### Problem requirements
Give back an exact copy of the lines in the records below, from the line that has "ATOM 302 C C" through the line that has "ATOM 363 C CA", and nothing besides.

╔══

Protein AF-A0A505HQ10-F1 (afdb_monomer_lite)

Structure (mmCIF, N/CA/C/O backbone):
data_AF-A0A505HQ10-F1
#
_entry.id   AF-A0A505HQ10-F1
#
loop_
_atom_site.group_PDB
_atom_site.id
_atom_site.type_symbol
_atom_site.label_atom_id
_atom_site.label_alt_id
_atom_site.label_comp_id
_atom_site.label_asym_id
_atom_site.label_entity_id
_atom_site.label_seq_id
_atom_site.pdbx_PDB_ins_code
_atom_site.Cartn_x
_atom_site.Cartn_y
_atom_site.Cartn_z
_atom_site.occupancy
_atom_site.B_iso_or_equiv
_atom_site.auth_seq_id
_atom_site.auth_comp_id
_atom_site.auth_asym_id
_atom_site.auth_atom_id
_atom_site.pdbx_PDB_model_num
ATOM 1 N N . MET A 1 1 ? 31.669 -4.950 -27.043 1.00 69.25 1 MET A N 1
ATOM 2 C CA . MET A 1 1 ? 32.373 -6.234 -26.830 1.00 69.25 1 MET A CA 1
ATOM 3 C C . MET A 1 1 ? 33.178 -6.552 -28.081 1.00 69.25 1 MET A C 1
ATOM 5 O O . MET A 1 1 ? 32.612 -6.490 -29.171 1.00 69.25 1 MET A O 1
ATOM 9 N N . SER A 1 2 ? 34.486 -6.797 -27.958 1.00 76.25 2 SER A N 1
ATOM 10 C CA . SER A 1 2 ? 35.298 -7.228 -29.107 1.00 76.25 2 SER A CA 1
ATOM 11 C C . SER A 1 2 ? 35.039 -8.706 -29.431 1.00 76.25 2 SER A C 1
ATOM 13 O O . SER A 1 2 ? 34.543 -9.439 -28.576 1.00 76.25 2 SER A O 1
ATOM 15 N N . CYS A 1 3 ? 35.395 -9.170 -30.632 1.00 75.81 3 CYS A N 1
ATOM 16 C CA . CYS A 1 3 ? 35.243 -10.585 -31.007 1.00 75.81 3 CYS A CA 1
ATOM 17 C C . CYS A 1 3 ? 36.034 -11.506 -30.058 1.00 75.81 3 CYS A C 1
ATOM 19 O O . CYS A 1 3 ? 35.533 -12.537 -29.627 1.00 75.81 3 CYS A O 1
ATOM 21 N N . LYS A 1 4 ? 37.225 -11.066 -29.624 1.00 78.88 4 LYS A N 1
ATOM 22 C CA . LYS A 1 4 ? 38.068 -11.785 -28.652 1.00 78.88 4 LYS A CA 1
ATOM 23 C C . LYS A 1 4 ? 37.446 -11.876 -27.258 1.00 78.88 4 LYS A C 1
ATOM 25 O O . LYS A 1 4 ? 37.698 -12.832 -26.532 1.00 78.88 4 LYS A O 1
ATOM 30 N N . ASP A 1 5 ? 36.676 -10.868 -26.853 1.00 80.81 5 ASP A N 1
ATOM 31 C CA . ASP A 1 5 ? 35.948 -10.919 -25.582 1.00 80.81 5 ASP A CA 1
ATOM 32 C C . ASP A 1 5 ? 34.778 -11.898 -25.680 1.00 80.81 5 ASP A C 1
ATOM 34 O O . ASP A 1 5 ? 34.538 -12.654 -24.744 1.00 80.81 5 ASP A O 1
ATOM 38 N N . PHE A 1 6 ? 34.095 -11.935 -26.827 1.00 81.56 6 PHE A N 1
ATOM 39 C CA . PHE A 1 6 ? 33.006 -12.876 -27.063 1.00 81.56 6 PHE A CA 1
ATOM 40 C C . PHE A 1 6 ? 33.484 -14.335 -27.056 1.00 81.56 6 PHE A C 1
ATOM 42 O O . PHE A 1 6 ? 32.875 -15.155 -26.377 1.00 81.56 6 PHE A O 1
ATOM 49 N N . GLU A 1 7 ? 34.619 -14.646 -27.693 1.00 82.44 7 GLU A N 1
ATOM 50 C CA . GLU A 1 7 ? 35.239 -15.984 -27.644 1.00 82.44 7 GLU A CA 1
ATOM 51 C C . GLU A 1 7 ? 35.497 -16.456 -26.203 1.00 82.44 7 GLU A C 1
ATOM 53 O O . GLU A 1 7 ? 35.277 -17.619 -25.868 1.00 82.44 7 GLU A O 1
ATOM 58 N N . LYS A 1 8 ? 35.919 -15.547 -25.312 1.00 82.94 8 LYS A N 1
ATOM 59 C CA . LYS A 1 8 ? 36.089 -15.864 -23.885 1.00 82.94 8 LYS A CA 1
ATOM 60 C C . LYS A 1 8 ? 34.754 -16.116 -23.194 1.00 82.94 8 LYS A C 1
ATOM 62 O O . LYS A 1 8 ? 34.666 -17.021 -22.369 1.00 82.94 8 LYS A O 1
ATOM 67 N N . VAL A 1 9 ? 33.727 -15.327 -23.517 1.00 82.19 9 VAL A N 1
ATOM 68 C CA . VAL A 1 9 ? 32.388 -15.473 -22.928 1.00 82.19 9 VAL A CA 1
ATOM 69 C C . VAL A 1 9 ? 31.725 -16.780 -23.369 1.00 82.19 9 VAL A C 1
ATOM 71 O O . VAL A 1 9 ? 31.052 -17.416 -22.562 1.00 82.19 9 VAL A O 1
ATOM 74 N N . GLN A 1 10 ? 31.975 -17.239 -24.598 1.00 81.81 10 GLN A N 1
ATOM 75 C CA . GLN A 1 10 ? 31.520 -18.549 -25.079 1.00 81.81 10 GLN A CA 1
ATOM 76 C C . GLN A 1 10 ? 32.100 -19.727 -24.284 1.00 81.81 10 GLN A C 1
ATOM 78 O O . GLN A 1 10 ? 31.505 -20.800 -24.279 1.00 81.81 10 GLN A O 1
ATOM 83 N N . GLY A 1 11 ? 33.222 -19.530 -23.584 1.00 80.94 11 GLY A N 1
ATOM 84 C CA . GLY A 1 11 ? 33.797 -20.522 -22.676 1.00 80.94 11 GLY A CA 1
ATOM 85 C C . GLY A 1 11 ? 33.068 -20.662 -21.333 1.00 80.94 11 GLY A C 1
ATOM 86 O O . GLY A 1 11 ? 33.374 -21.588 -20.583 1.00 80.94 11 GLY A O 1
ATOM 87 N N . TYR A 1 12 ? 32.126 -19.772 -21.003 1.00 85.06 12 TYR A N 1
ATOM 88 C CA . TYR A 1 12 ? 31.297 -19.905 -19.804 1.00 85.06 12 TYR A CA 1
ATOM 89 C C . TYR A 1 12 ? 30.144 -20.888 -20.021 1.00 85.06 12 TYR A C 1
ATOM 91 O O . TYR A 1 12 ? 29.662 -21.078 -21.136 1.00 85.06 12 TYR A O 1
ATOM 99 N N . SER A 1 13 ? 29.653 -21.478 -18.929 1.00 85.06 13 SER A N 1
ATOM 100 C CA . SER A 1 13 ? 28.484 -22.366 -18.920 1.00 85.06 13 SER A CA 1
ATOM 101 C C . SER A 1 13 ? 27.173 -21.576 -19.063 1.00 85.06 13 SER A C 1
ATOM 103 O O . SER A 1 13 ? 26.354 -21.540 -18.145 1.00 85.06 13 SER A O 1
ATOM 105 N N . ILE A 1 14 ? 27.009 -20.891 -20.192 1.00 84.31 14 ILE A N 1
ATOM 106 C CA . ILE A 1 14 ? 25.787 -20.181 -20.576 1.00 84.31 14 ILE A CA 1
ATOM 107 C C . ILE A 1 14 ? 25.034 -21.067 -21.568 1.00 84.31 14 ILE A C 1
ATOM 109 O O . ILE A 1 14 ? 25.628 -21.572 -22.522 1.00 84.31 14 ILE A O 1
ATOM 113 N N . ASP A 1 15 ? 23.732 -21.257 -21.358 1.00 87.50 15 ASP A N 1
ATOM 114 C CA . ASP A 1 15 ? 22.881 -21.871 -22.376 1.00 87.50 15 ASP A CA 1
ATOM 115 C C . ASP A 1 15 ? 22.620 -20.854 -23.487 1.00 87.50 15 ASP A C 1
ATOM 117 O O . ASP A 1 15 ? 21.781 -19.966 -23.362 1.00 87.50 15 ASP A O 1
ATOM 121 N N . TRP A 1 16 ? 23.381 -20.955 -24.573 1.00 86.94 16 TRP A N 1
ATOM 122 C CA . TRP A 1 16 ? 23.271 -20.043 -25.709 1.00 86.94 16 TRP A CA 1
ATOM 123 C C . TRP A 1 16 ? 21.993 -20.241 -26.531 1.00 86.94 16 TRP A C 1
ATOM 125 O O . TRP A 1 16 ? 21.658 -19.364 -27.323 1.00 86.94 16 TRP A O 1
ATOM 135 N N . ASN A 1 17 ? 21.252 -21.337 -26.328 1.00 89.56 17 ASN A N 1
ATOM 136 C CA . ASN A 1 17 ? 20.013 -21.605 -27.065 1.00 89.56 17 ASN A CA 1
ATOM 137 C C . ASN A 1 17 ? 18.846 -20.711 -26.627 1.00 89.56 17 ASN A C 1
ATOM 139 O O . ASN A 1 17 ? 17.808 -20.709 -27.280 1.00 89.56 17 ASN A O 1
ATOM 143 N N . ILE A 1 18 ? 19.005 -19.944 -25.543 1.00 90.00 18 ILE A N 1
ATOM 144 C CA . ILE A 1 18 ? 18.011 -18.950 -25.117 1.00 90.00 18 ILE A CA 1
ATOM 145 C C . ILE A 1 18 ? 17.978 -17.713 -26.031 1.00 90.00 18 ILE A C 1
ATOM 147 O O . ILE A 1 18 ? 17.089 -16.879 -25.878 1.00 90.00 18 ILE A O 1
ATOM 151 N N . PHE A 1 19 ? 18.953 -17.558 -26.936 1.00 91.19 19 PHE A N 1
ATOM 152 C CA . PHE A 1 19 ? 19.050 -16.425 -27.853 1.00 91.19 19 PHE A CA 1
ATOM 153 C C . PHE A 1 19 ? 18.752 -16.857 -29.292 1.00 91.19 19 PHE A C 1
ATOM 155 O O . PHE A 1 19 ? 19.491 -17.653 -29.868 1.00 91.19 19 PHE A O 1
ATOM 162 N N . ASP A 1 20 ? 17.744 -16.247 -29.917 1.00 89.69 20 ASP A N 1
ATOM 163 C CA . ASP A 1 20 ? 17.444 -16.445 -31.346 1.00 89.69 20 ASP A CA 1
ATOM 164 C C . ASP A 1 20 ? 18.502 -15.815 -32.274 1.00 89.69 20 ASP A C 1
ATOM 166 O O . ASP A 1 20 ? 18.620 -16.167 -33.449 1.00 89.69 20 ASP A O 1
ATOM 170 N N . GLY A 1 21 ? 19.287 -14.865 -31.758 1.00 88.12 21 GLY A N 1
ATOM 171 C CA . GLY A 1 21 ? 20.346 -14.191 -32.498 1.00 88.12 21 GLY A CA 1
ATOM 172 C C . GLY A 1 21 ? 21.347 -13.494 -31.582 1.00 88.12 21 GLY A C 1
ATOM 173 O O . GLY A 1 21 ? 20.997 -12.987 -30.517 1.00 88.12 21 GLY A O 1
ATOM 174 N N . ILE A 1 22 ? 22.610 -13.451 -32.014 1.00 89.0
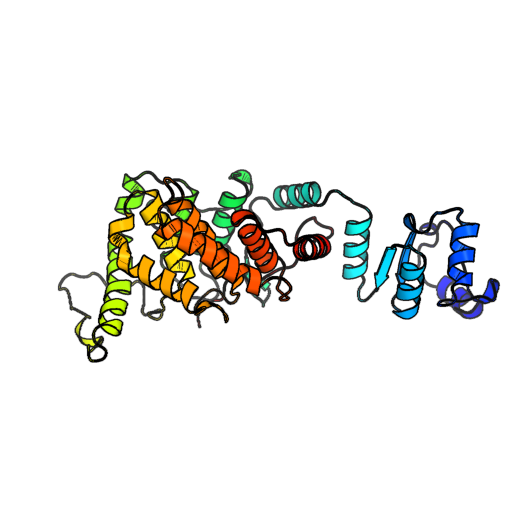0 22 ILE A N 1
ATOM 175 C CA . ILE A 1 22 ? 23.713 -12.824 -31.278 1.00 89.00 22 ILE A CA 1
ATOM 176 C C . ILE A 1 22 ? 24.330 -11.732 -32.155 1.00 89.00 22 ILE A C 1
ATOM 178 O O . ILE A 1 22 ? 24.788 -11.997 -33.264 1.00 89.00 22 ILE A O 1
ATOM 182 N N . PHE A 1 23 ? 24.361 -10.500 -31.641 1.00 88.62 23 PHE A N 1
ATOM 183 C CA . PHE A 1 23 ? 24.881 -9.325 -32.343 1.00 88.62 23 PHE A CA 1
ATOM 184 C C . PHE A 1 23 ? 26.115 -8.777 -31.619 1.00 88.62 23 PHE A C 1
ATOM 186 O O . PHE A 1 23 ? 26.019 -8.246 -30.510 1.00 88.62 23 PHE A O 1
ATOM 193 N N . ILE A 1 24 ? 27.289 -8.890 -32.245 1.00 87.50 24 ILE A N 1
ATOM 194 C CA . ILE A 1 24 ? 28.575 -8.519 -31.640 1.00 87.50 24 ILE A CA 1
ATOM 195 C C . ILE A 1 24 ? 29.078 -7.221 -32.272 1.00 87.50 24 ILE A C 1
ATOM 197 O O . ILE A 1 24 ? 29.291 -7.142 -33.479 1.00 87.50 24 ILE A O 1
ATOM 201 N N . SER A 1 25 ? 29.311 -6.189 -31.455 1.00 84.56 25 SER A N 1
ATOM 202 C CA . SER A 1 25 ? 29.759 -4.872 -31.944 1.00 84.56 25 SER A CA 1
ATOM 203 C C . SER A 1 25 ? 31.066 -4.930 -32.747 1.00 84.56 25 SER A C 1
ATOM 205 O O . SER A 1 25 ? 31.251 -4.145 -33.670 1.00 84.56 25 SER A O 1
ATOM 207 N N . GLY A 1 26 ? 31.967 -5.860 -32.400 1.00 81.44 26 GLY A N 1
ATOM 208 C CA . GLY A 1 26 ? 33.224 -6.073 -33.122 1.00 81.44 26 GLY A CA 1
ATOM 209 C C . GLY A 1 26 ? 33.031 -6.531 -34.571 1.00 81.44 26 GLY A C 1
ATOM 210 O O . GLY A 1 26 ? 33.751 -6.054 -35.441 1.00 81.44 26 GLY A O 1
ATOM 211 N N . ASP A 1 27 ? 32.025 -7.370 -34.834 1.00 81.69 27 ASP A N 1
ATOM 212 C CA . ASP A 1 27 ? 31.728 -7.878 -36.181 1.00 81.69 27 ASP A CA 1
ATOM 213 C C . ASP A 1 27 ? 30.981 -6.847 -37.031 1.00 81.69 27 ASP A C 1
ATOM 215 O O . ASP A 1 27 ? 31.125 -6.802 -38.250 1.00 81.69 27 ASP A O 1
ATOM 219 N N . MET A 1 28 ? 30.179 -5.999 -36.382 1.00 82.31 28 MET A N 1
ATOM 220 C CA . MET A 1 28 ? 29.328 -5.026 -37.067 1.00 82.31 28 MET A CA 1
ATOM 221 C C . MET A 1 28 ? 30.017 -3.675 -37.315 1.00 82.31 28 MET A C 1
ATOM 223 O O . MET A 1 28 ? 29.509 -2.865 -38.088 1.00 82.31 28 MET A O 1
ATOM 227 N N . GLY A 1 29 ? 31.139 -3.388 -36.642 1.00 86.75 29 GLY A N 1
ATOM 228 C CA . GLY A 1 29 ? 31.834 -2.094 -36.737 1.00 86.75 29 GLY A CA 1
ATOM 229 C C . GLY A 1 29 ? 31.038 -0.900 -36.185 1.00 86.75 29 GLY A C 1
ATOM 230 O O . GLY A 1 29 ? 31.403 0.254 -36.417 1.00 86.75 29 GLY A O 1
ATOM 231 N N . ILE A 1 30 ? 29.948 -1.174 -35.466 1.00 90.56 30 ILE A N 1
ATOM 232 C CA . ILE A 1 30 ? 29.060 -0.209 -34.812 1.00 90.56 30 ILE A CA 1
ATOM 233 C C . ILE A 1 30 ? 28.798 -0.690 -33.383 1.00 90.56 30 ILE A C 1
ATOM 235 O O . ILE A 1 30 ? 28.756 -1.898 -33.126 1.00 90.56 30 ILE A O 1
ATOM 239 N N . SER A 1 31 ? 28.635 0.229 -32.434 1.00 91.38 31 SER A N 1
ATOM 240 C CA . SER A 1 31 ? 28.509 -0.115 -31.016 1.00 91.38 31 SER A CA 1
ATOM 241 C C . SER A 1 31 ? 27.450 0.716 -30.300 1.00 91.38 31 SER A C 1
ATOM 243 O O . SER A 1 31 ? 27.067 1.786 -30.756 1.00 91.38 31 SER A O 1
ATOM 245 N N . LYS A 1 32 ? 26.961 0.228 -29.158 1.00 92.44 32 LYS A N 1
ATOM 246 C CA . LYS A 1 32 ? 26.178 1.058 -28.233 1.00 92.44 32 LYS A CA 1
ATOM 247 C C . LYS A 1 32 ? 27.102 2.122 -27.607 1.00 92.44 32 LYS A C 1
ATOM 249 O O . LYS A 1 32 ? 28.248 1.770 -27.316 1.00 92.44 32 LYS A O 1
ATOM 254 N N . PRO A 1 33 ? 26.648 3.369 -27.376 1.00 94.56 33 PRO A N 1
ATOM 255 C CA . PRO A 1 33 ? 25.275 3.876 -27.505 1.00 94.56 33 PRO A CA 1
ATOM 256 C C . PRO A 1 33 ? 24.950 4.507 -28.879 1.00 94.56 33 PRO A C 1
ATOM 258 O O . PRO A 1 33 ? 24.071 5.352 -28.978 1.00 94.56 33 PRO A O 1
ATOM 261 N N . GLU A 1 34 ? 25.646 4.166 -29.967 1.00 95.06 34 GLU A N 1
ATOM 262 C CA . GLU A 1 34 ? 25.384 4.793 -31.271 1.00 95.06 34 GLU A CA 1
ATOM 263 C C . GLU A 1 34 ? 23.969 4.451 -31.783 1.00 95.06 34 GLU A C 1
ATOM 265 O O . GLU A 1 34 ? 23.619 3.276 -31.892 1.00 95.06 34 GLU A O 1
ATOM 270 N N . LEU A 1 35 ? 23.177 5.453 -32.195 1.00 95.06 35 LEU A N 1
ATOM 271 C CA . LEU A 1 35 ? 21.815 5.258 -32.738 1.00 95.06 35 LEU A CA 1
ATOM 272 C C . LEU A 1 35 ? 21.767 4.200 -33.853 1.00 95.06 35 LEU A C 1
ATOM 274 O O . LEU A 1 35 ? 20.886 3.343 -33.881 1.00 95.06 35 LEU A O 1
ATOM 278 N N . ARG A 1 36 ? 22.771 4.213 -34.742 1.00 94.94 36 ARG A N 1
ATOM 279 C CA . ARG A 1 36 ? 22.881 3.263 -35.859 1.00 94.94 36 ARG A CA 1
ATOM 280 C C . ARG A 1 36 ? 23.001 1.802 -35.417 1.00 94.94 36 ARG A C 1
ATOM 282 O O . ARG A 1 36 ? 22.603 0.933 -36.182 1.00 94.94 36 ARG A O 1
ATOM 289 N N . PHE A 1 37 ? 23.515 1.519 -34.214 1.00 94.31 37 PHE A N 1
ATOM 290 C CA . PHE A 1 37 ? 23.559 0.158 -33.666 1.00 94.31 37 PHE A CA 1
ATOM 291 C C . PHE A 1 37 ? 22.145 -0.370 -33.423 1.00 94.31 37 PHE A C 1
ATOM 293 O O . PHE A 1 37 ? 21.797 -1.458 -33.874 1.00 94.31 37 PHE A O 1
ATOM 300 N N . PHE A 1 38 ? 21.313 0.425 -32.755 1.00 94.50 38 PHE A N 1
ATOM 301 C CA . PHE A 1 38 ? 19.937 0.054 -32.452 1.00 94.50 38 PHE A CA 1
ATOM 302 C C . PHE A 1 38 ? 19.074 -0.001 -33.717 1.00 94.50 38 PHE A C 1
ATOM 304 O O . PHE A 1 38 ? 18.340 -0.968 -33.889 1.00 94.50 38 PHE A O 1
ATOM 311 N N . SER A 1 39 ? 19.214 0.964 -34.638 1.00 94.38 39 SER A N 1
ATOM 312 C CA . SER A 1 39 ? 18.525 0.921 -35.938 1.00 94.38 39 SER A CA 1
ATOM 313 C C . SER A 1 39 ? 18.885 -0.343 -36.715 1.00 94.38 39 SER A C 1
ATOM 315 O O . SER A 1 39 ? 17.997 -1.036 -37.194 1.00 94.38 39 SER A O 1
ATOM 317 N N . HIS A 1 40 ? 20.174 -0.698 -36.763 1.00 93.31 40 HIS A N 1
ATOM 318 C CA . HIS A 1 40 ? 20.620 -1.915 -37.432 1.00 93.31 40 HIS A CA 1
ATOM 319 C C . HIS A 1 40 ? 19.999 -3.177 -36.821 1.00 93.31 40 HIS A C 1
ATOM 321 O O . HIS A 1 40 ? 19.583 -4.065 -37.558 1.00 93.31 40 HIS A O 1
ATOM 327 N N . ILE A 1 41 ? 19.915 -3.268 -35.489 1.00 92.44 41 ILE A N 1
ATOM 328 C CA . ILE A 1 41 ? 19.275 -4.411 -34.822 1.00 92.44 41 ILE A CA 1
ATOM 329 C C . ILE A 1 41 ? 17.781 -4.474 -35.151 1.00 92.44 41 ILE A C 1
ATOM 331 O O . ILE A 1 41 ? 17.301 -5.542 -35.525 1.00 92.44 41 ILE A O 1
ATOM 335 N N . LEU A 1 42 ? 17.059 -3.353 -35.058 1.00 94.12 42 LEU A N 1
ATOM 336 C CA . LEU A 1 42 ? 15.630 -3.286 -35.383 1.00 94.12 42 LEU A CA 1
ATOM 337 C C . LEU A 1 42 ? 15.362 -3.706 -36.835 1.00 94.12 42 LEU A C 1
ATOM 339 O O . LEU A 1 42 ? 14.501 -4.550 -37.078 1.00 94.12 42 LEU A O 1
ATOM 343 N N . ASP A 1 43 ? 16.162 -3.205 -37.780 1.00 93.44 43 ASP A N 1
ATOM 344 C CA . ASP A 1 43 ? 16.068 -3.562 -39.198 1.00 93.44 43 ASP A CA 1
ATOM 345 C C . ASP A 1 43 ? 16.375 -5.048 -39.432 1.00 93.44 43 ASP A C 1
ATOM 347 O O . ASP A 1 43 ? 15.724 -5.707 -40.239 1.00 93.44 43 ASP A O 1
ATOM 351 N N . ARG A 1 44 ? 17.363 -5.620 -38.735 1.00 91.75 44 ARG A N 1
ATOM 352 C CA . ARG A 1 44 ? 17.715 -7.043 -38.886 1.00 91.75 44 ARG A CA 1
ATOM 353 C C . ARG A 1 44 ? 16.656 -7.970 -38.302 1.00 91.75 44 ARG A C 1
ATOM 355 O O . ARG A 1 44 ? 16.420 -9.028 -38.878 1.00 91.75 44 ARG A O 1
ATOM 362 N N . LEU A 1 45 ? 16.041 -7.578 -37.189 1.00 92.25 45 LEU A N 1
ATOM 363 C CA . LEU A 1 45 ? 14.980 -8.339 -36.531 1.00 92.25 45 LEU A CA 1
ATOM 364 C C . LEU A 1 45 ? 13.592 -8.088 -37.139 1.00 92.25 45 LEU A C 1
ATOM 366 O O . LEU A 1 45 ? 12.681 -8.860 -36.864 1.00 92.25 45 LEU A O 1
ATOM 370 N N . GLN A 1 46 ? 13.438 -7.052 -37.976 1.00 95.19 46 GLN A N 1
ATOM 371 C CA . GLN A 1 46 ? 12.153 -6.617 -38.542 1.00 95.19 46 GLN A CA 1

╚══

### Answer for the task
ATOM 302 C C . PHE A 1 38 ? 19.074 -0.001 -33.717 1.00 94.50 38 PHE A C 1
ATOM 304 O O . PHE A 1 38 ? 18.340 -0.968 -33.889 1.00 94.50 38 PHE A O 1
ATOM 311 N N . SER A 1 39 ? 19.214 0.964 -34.638 1.00 94.38 39 SER A N 1
ATOM 312 C CA . SER A 1 39 ? 18.525 0.921 -35.938 1.00 94.38 39 SER A CA 1
ATOM 313 C C . SER A 1 39 ? 18.885 -0.343 -36.715 1.00 94.38 39 SER A C 1
ATOM 315 O O . SER A 1 39 ? 17.997 -1.036 -37.194 1.00 94.38 39 SER A O 1
ATOM 317 N N . HIS A 1 40 ? 20.174 -0.698 -36.763 1.00 93.31 40 HIS A N 1
ATOM 318 C CA . HIS A 1 40 ? 20.620 -1.915 -37.432 1.00 93.31 40 HIS A CA 1
ATOM 319 C C . HIS A 1 40 ? 19.999 -3.177 -36.821 1.00 93.31 40 HIS A C 1
ATOM 321 O O . HIS A 1 40 ? 19.583 -4.065 -37.558 1.00 93.31 40 HIS A O 1
ATOM 327 N N . ILE A 1 41 ? 19.915 -3.268 -35.489 1.00 92.44 41 ILE A N 1
ATOM 328 C CA . ILE A 1 41 ? 19.275 -4.411 -34.822 1.00 92.44 41 ILE A CA 1
ATOM 329 C C . ILE A 1 41 ? 17.781 -4.474 -35.151 1.00 92.44 41 ILE A C 1
ATOM 331 O O . ILE A 1 41 ? 17.301 -5.542 -35.525 1.00 92.44 41 ILE A O 1
ATOM 335 N N . LEU A 1 42 ? 17.059 -3.353 -35.058 1.00 94.12 42 LEU A N 1
ATOM 336 C CA . LEU A 1 42 ? 15.630 -3.286 -35.383 1.00 94.12 42 LEU A CA 1
ATOM 337 C C . LEU A 1 42 ? 15.362 -3.706 -36.835 1.00 94.12 42 LEU A C 1
ATOM 339 O O . LEU A 1 42 ? 14.501 -4.550 -37.078 1.00 94.12 42 LEU A O 1
ATOM 343 N N . ASP A 1 43 ? 16.162 -3.205 -37.780 1.00 93.44 43 ASP A N 1
ATOM 344 C CA . ASP A 1 43 ? 16.068 -3.562 -39.198 1.00 93.44 43 ASP A CA 1
ATOM 345 C C . ASP A 1 43 ? 16.375 -5.048 -39.432 1.00 93.44 43 ASP A C 1
ATOM 347 O O . ASP A 1 43 ? 15.724 -5.707 -40.239 1.00 93.44 43 ASP A O 1
ATOM 351 N N . ARG A 1 44 ? 17.363 -5.620 -38.735 1.00 91.75 44 ARG A N 1
ATOM 352 C CA . ARG A 1 44 ? 17.715 -7.043 -38.886 1.00 91.75 44 ARG A CA 1
ATOM 353 C C . ARG A 1 44 ? 16.656 -7.970 -38.302 1.00 91.75 44 ARG A C 1
ATOM 355 O O . ARG A 1 44 ? 16.420 -9.028 -38.878 1.00 91.75 44 ARG A O 1
ATOM 362 N N . LEU A 1 45 ? 16.041 -7.578 -37.189 1.00 92.25 45 LEU A N 1
ATOM 363 C CA . LEU A 1 45 ? 14.980 -8.339 -36.531 1.00 92.25 45 LEU A CA 1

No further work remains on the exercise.